Walker and Company is publishing a smart little book next month — “The Accidental Feminist” — in which the cultural critic M.G. Lord shows us how Elizabeth Taylor became an unlikely political barrier breaker both on screen in the roles she played and off-screen with her turbulent, unconventional personal life.

Lord makes a good case for Taylor as a pre-Women’s Liberation era movie star who laid some of the groundwork for the explosion of feminism in the 1970s.

Although many female stars of the 1930s and 1940s became feminist icons because of the power of their screen personalities — Katharine Hepburn and Bette Davis foremost among them — during their peak years those two women faced the restrictions inherent in being studio contract players who frequently had to bow to the wills of their bosses.

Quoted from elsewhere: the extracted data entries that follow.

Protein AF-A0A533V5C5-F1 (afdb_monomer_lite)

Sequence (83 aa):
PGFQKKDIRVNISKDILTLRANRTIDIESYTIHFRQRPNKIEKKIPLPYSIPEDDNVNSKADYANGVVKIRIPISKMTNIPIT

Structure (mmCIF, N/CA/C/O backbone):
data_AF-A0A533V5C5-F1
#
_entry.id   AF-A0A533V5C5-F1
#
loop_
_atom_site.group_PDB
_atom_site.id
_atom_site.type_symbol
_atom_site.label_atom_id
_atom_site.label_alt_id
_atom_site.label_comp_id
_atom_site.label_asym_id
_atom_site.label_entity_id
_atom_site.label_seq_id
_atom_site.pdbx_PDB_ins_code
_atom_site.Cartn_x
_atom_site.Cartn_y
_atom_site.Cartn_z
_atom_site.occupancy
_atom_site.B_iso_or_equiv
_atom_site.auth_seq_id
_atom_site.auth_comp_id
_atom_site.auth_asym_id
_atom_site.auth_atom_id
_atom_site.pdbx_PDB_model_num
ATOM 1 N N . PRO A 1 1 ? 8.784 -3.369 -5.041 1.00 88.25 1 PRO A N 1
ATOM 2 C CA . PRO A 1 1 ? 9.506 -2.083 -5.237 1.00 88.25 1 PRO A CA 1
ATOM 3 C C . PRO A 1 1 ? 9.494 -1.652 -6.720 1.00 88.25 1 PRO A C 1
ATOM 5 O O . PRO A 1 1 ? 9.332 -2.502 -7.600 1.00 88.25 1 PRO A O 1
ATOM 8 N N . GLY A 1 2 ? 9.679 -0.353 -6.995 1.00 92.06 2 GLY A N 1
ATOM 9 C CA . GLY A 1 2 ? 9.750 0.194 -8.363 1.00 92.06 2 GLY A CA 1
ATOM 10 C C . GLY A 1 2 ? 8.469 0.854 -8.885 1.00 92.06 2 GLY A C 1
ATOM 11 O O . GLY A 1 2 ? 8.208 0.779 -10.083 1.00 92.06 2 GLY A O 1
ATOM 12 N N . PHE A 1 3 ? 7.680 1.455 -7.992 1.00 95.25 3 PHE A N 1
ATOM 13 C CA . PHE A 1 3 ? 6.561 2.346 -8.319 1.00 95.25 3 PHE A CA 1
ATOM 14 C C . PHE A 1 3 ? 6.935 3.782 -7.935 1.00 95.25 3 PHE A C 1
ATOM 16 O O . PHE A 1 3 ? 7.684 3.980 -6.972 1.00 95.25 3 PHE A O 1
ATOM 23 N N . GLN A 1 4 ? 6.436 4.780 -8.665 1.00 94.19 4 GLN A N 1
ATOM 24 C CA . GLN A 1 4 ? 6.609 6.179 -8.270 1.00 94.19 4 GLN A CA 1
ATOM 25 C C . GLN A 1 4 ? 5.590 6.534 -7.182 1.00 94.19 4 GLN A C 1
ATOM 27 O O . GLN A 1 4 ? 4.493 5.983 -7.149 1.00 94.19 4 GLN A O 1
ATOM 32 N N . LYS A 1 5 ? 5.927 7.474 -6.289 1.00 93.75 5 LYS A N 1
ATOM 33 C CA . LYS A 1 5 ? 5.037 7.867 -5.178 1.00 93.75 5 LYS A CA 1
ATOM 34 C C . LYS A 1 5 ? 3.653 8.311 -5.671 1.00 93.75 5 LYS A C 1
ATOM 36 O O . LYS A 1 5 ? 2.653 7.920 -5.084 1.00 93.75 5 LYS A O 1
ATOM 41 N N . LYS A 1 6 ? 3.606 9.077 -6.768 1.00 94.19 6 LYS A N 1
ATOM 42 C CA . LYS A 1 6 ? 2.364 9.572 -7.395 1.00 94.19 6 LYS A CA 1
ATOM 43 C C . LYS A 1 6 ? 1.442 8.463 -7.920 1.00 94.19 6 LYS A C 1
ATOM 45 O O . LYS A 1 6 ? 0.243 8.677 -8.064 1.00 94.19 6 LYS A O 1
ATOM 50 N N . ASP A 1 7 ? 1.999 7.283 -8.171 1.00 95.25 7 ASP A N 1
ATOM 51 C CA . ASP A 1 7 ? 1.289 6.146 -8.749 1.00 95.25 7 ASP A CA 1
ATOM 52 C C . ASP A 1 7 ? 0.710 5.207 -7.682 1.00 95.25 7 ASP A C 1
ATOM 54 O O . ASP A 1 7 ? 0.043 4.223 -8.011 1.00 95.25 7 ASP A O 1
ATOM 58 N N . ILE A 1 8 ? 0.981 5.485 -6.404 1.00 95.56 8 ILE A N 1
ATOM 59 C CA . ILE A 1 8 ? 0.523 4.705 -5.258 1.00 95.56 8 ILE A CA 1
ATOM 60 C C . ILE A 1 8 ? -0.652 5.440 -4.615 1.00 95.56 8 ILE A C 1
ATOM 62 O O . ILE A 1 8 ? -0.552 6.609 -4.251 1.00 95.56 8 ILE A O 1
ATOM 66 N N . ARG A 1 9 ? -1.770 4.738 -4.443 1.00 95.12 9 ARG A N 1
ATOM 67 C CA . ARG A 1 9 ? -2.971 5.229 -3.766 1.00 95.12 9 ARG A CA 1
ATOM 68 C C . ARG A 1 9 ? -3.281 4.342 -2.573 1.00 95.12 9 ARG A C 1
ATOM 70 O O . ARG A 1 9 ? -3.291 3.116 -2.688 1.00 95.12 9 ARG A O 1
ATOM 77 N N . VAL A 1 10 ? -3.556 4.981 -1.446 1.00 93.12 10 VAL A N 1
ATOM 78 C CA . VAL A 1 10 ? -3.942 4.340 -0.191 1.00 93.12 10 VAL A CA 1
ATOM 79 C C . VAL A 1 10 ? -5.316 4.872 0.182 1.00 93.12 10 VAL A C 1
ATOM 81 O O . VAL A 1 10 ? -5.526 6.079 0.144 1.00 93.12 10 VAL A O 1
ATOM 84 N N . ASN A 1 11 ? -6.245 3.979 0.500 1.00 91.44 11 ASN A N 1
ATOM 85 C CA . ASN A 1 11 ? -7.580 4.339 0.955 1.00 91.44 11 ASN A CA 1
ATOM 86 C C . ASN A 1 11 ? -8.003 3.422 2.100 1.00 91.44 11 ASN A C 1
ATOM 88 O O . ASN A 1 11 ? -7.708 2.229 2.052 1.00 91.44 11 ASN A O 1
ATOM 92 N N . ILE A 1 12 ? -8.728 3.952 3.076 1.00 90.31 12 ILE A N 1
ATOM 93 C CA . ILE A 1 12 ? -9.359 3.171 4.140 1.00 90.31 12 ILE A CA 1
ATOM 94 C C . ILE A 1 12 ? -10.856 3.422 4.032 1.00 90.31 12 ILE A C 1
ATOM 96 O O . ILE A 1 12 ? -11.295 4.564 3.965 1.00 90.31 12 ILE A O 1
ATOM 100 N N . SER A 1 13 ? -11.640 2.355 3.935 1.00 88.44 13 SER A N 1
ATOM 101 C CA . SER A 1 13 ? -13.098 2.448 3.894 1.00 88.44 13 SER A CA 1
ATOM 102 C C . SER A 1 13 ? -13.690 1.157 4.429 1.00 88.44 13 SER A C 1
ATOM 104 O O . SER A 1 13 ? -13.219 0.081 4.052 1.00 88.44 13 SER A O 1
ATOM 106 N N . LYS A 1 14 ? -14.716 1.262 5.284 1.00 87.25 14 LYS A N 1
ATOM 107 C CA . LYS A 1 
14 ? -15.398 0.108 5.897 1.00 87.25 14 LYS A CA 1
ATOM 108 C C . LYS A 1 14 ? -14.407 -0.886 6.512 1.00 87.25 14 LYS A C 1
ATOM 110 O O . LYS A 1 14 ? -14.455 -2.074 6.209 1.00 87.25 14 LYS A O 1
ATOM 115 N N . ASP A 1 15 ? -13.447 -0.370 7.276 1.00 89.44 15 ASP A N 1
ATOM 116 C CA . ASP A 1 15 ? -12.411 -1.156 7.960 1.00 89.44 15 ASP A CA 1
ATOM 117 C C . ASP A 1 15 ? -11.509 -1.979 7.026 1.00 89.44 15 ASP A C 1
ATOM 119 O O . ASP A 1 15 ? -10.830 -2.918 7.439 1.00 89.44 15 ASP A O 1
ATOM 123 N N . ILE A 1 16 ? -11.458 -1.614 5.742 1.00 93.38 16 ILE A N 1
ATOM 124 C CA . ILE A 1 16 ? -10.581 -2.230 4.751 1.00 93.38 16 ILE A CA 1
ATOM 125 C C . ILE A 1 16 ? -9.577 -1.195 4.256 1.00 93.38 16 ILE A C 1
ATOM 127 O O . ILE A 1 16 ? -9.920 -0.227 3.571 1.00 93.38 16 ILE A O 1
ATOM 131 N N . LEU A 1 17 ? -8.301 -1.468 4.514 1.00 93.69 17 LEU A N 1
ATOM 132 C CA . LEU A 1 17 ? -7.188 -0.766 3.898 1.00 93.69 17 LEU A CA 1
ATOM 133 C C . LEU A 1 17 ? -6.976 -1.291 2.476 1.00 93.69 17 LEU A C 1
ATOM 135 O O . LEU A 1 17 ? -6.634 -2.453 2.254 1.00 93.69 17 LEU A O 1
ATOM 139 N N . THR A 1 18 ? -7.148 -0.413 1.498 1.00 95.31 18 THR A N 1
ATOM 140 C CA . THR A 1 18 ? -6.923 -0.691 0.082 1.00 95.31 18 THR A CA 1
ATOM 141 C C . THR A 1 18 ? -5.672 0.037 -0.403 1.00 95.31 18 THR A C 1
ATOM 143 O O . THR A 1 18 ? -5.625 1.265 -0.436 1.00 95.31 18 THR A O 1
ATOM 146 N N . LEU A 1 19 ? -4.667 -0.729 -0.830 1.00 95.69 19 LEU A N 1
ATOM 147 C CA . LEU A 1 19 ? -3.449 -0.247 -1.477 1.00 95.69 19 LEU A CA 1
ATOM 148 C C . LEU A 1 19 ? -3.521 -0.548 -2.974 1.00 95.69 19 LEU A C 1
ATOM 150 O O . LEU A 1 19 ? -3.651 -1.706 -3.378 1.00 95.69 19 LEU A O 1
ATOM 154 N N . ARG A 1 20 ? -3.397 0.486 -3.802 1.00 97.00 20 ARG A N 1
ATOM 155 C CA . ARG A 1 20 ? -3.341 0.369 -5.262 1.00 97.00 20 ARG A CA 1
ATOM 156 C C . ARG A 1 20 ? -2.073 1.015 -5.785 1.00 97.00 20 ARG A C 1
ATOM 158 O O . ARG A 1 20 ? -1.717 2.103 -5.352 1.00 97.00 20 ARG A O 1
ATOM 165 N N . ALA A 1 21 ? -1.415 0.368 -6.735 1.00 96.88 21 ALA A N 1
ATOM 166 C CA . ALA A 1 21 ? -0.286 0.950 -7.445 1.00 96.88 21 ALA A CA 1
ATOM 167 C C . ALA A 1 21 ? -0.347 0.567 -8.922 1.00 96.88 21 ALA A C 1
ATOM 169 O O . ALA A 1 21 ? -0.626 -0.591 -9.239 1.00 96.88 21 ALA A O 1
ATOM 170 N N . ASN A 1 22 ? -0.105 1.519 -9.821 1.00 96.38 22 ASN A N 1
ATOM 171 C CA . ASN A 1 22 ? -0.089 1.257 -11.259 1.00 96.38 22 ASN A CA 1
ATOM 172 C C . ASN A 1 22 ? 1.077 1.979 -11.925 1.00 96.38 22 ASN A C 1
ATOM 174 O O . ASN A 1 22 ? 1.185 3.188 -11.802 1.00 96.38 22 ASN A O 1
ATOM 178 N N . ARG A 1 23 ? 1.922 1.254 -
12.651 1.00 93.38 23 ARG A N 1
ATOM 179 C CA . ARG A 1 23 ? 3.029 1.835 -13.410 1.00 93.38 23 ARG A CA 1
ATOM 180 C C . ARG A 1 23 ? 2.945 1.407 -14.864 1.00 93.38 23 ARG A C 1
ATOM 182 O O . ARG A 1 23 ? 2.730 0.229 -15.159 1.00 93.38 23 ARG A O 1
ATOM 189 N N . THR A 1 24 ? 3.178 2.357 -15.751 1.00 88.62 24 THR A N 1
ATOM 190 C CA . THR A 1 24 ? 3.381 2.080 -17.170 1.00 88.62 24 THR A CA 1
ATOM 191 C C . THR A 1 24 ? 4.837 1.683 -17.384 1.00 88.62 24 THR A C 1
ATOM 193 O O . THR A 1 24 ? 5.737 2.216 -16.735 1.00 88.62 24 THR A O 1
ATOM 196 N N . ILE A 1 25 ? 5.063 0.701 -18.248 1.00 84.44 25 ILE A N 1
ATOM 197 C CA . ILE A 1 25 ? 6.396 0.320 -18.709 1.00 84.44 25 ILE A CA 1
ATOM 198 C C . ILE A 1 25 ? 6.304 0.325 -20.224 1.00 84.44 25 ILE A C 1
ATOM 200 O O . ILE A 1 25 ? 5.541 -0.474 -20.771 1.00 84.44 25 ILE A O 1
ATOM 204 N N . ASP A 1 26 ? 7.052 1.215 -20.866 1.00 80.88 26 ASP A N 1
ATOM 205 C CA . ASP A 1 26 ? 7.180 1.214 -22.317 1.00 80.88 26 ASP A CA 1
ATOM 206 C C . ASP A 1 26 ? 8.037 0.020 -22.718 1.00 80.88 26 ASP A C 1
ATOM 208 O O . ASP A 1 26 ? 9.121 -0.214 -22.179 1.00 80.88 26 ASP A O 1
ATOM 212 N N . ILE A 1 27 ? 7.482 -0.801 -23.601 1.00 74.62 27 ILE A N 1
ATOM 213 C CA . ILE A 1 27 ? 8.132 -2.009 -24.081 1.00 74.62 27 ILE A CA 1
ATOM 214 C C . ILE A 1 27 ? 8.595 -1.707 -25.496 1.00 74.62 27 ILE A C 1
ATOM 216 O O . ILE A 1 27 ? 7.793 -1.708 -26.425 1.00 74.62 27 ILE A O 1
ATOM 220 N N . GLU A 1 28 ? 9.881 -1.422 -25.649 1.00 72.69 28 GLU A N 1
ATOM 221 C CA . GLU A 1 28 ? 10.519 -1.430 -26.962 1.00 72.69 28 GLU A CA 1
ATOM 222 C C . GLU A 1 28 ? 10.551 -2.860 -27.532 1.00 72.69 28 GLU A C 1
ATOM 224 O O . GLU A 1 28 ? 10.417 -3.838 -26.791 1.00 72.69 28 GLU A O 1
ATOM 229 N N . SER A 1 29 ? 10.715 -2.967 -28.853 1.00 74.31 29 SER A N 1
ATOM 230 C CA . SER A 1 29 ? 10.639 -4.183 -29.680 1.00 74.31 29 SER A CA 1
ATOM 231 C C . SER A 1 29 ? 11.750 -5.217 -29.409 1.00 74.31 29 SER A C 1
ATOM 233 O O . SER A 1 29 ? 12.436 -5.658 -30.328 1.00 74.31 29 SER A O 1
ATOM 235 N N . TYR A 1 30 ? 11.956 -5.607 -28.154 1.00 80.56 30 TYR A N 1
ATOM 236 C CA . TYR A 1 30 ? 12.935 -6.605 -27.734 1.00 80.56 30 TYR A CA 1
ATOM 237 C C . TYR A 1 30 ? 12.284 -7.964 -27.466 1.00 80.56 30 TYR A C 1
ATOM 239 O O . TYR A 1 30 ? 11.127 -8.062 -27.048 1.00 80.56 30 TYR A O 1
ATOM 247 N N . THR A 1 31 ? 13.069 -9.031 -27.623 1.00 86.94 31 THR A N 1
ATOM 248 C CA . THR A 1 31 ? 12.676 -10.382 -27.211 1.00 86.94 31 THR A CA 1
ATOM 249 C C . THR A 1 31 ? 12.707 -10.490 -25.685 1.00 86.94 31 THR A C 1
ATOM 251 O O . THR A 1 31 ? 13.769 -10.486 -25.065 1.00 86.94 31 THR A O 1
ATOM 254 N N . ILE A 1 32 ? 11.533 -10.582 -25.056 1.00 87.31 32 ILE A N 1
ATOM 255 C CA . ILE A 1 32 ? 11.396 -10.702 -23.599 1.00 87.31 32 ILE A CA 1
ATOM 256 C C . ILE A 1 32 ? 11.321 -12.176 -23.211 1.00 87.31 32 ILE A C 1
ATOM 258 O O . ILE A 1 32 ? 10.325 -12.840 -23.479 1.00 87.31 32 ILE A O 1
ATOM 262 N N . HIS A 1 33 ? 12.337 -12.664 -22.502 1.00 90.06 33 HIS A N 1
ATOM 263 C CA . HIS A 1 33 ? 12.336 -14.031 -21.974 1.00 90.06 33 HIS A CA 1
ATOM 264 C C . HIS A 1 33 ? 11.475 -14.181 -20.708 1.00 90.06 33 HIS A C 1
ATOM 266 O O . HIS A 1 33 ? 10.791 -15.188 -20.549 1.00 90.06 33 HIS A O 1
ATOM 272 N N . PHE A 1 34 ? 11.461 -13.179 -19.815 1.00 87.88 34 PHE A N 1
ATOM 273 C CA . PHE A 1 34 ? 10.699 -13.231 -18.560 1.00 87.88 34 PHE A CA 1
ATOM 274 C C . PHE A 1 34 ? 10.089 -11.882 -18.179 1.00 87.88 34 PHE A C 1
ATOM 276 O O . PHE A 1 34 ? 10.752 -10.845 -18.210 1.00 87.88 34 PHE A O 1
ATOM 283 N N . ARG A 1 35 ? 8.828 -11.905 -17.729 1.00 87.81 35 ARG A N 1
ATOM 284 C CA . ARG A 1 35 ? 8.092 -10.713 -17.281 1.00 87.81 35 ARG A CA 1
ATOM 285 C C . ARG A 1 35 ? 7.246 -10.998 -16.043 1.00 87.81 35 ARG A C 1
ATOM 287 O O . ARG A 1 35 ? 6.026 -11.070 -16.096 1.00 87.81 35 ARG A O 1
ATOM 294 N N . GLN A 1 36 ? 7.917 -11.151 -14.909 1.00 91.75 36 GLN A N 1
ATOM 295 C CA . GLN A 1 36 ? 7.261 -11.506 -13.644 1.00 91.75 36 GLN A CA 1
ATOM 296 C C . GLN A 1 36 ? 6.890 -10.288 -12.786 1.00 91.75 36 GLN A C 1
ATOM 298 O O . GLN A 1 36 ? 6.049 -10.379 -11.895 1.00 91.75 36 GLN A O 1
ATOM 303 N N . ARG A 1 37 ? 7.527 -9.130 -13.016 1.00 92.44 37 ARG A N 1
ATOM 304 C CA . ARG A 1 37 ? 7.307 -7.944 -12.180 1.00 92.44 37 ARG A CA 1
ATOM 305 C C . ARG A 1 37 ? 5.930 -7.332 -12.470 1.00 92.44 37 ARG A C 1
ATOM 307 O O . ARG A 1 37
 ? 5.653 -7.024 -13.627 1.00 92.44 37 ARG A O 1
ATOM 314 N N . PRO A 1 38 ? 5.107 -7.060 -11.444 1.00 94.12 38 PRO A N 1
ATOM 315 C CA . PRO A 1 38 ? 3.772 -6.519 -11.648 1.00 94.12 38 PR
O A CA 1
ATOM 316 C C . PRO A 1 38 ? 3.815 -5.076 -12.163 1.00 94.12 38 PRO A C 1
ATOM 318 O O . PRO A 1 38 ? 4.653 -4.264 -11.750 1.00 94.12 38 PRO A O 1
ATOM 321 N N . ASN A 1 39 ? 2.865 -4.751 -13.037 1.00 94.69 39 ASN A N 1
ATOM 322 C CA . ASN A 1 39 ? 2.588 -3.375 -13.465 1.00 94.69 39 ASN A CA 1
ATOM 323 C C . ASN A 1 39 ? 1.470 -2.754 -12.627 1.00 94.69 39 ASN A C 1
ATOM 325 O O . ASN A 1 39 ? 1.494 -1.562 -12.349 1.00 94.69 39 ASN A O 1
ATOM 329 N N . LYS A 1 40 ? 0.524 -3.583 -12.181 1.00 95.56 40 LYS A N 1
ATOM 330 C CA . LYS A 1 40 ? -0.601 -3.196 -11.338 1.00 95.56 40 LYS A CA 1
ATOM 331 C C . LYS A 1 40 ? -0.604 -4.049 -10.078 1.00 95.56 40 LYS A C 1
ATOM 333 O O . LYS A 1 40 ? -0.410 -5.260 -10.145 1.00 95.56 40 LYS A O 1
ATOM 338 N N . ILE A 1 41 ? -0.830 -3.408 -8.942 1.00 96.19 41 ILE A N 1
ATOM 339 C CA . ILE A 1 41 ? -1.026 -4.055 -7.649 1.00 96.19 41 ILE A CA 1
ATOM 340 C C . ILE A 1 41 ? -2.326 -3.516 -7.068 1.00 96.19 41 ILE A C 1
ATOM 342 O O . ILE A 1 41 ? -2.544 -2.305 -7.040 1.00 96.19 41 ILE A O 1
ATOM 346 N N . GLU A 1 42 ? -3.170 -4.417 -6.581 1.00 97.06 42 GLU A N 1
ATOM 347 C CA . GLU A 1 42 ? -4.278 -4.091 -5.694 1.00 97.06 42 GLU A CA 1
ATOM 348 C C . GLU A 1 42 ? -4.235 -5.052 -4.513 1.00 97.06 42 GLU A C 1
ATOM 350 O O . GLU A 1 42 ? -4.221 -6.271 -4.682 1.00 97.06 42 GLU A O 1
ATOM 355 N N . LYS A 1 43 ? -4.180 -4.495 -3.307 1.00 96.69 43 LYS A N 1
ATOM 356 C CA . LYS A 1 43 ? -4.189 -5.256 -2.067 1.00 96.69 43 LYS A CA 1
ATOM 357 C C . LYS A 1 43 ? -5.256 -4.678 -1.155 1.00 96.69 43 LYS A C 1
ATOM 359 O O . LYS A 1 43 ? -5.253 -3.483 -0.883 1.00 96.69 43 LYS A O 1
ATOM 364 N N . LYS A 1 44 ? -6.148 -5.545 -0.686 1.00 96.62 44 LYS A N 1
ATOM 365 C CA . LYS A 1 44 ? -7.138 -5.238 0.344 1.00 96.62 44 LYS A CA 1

The Hepburn and Davis images also suffer from movies in which their strength was mocked or turned against them — it’s painful to watch Hepburn making breakfast for Spencer Tracy near the end of “Woman of the Year” or seeing Davis as the neutered magazine writer in the ghastly “June Bride.”

Taylor was lucky to escape the clutches of MGM when she was still a very young actress — the studio system collapsed around her — and to emerge in the 1960s as one of the most powerful stars (male or female) in Hollywood.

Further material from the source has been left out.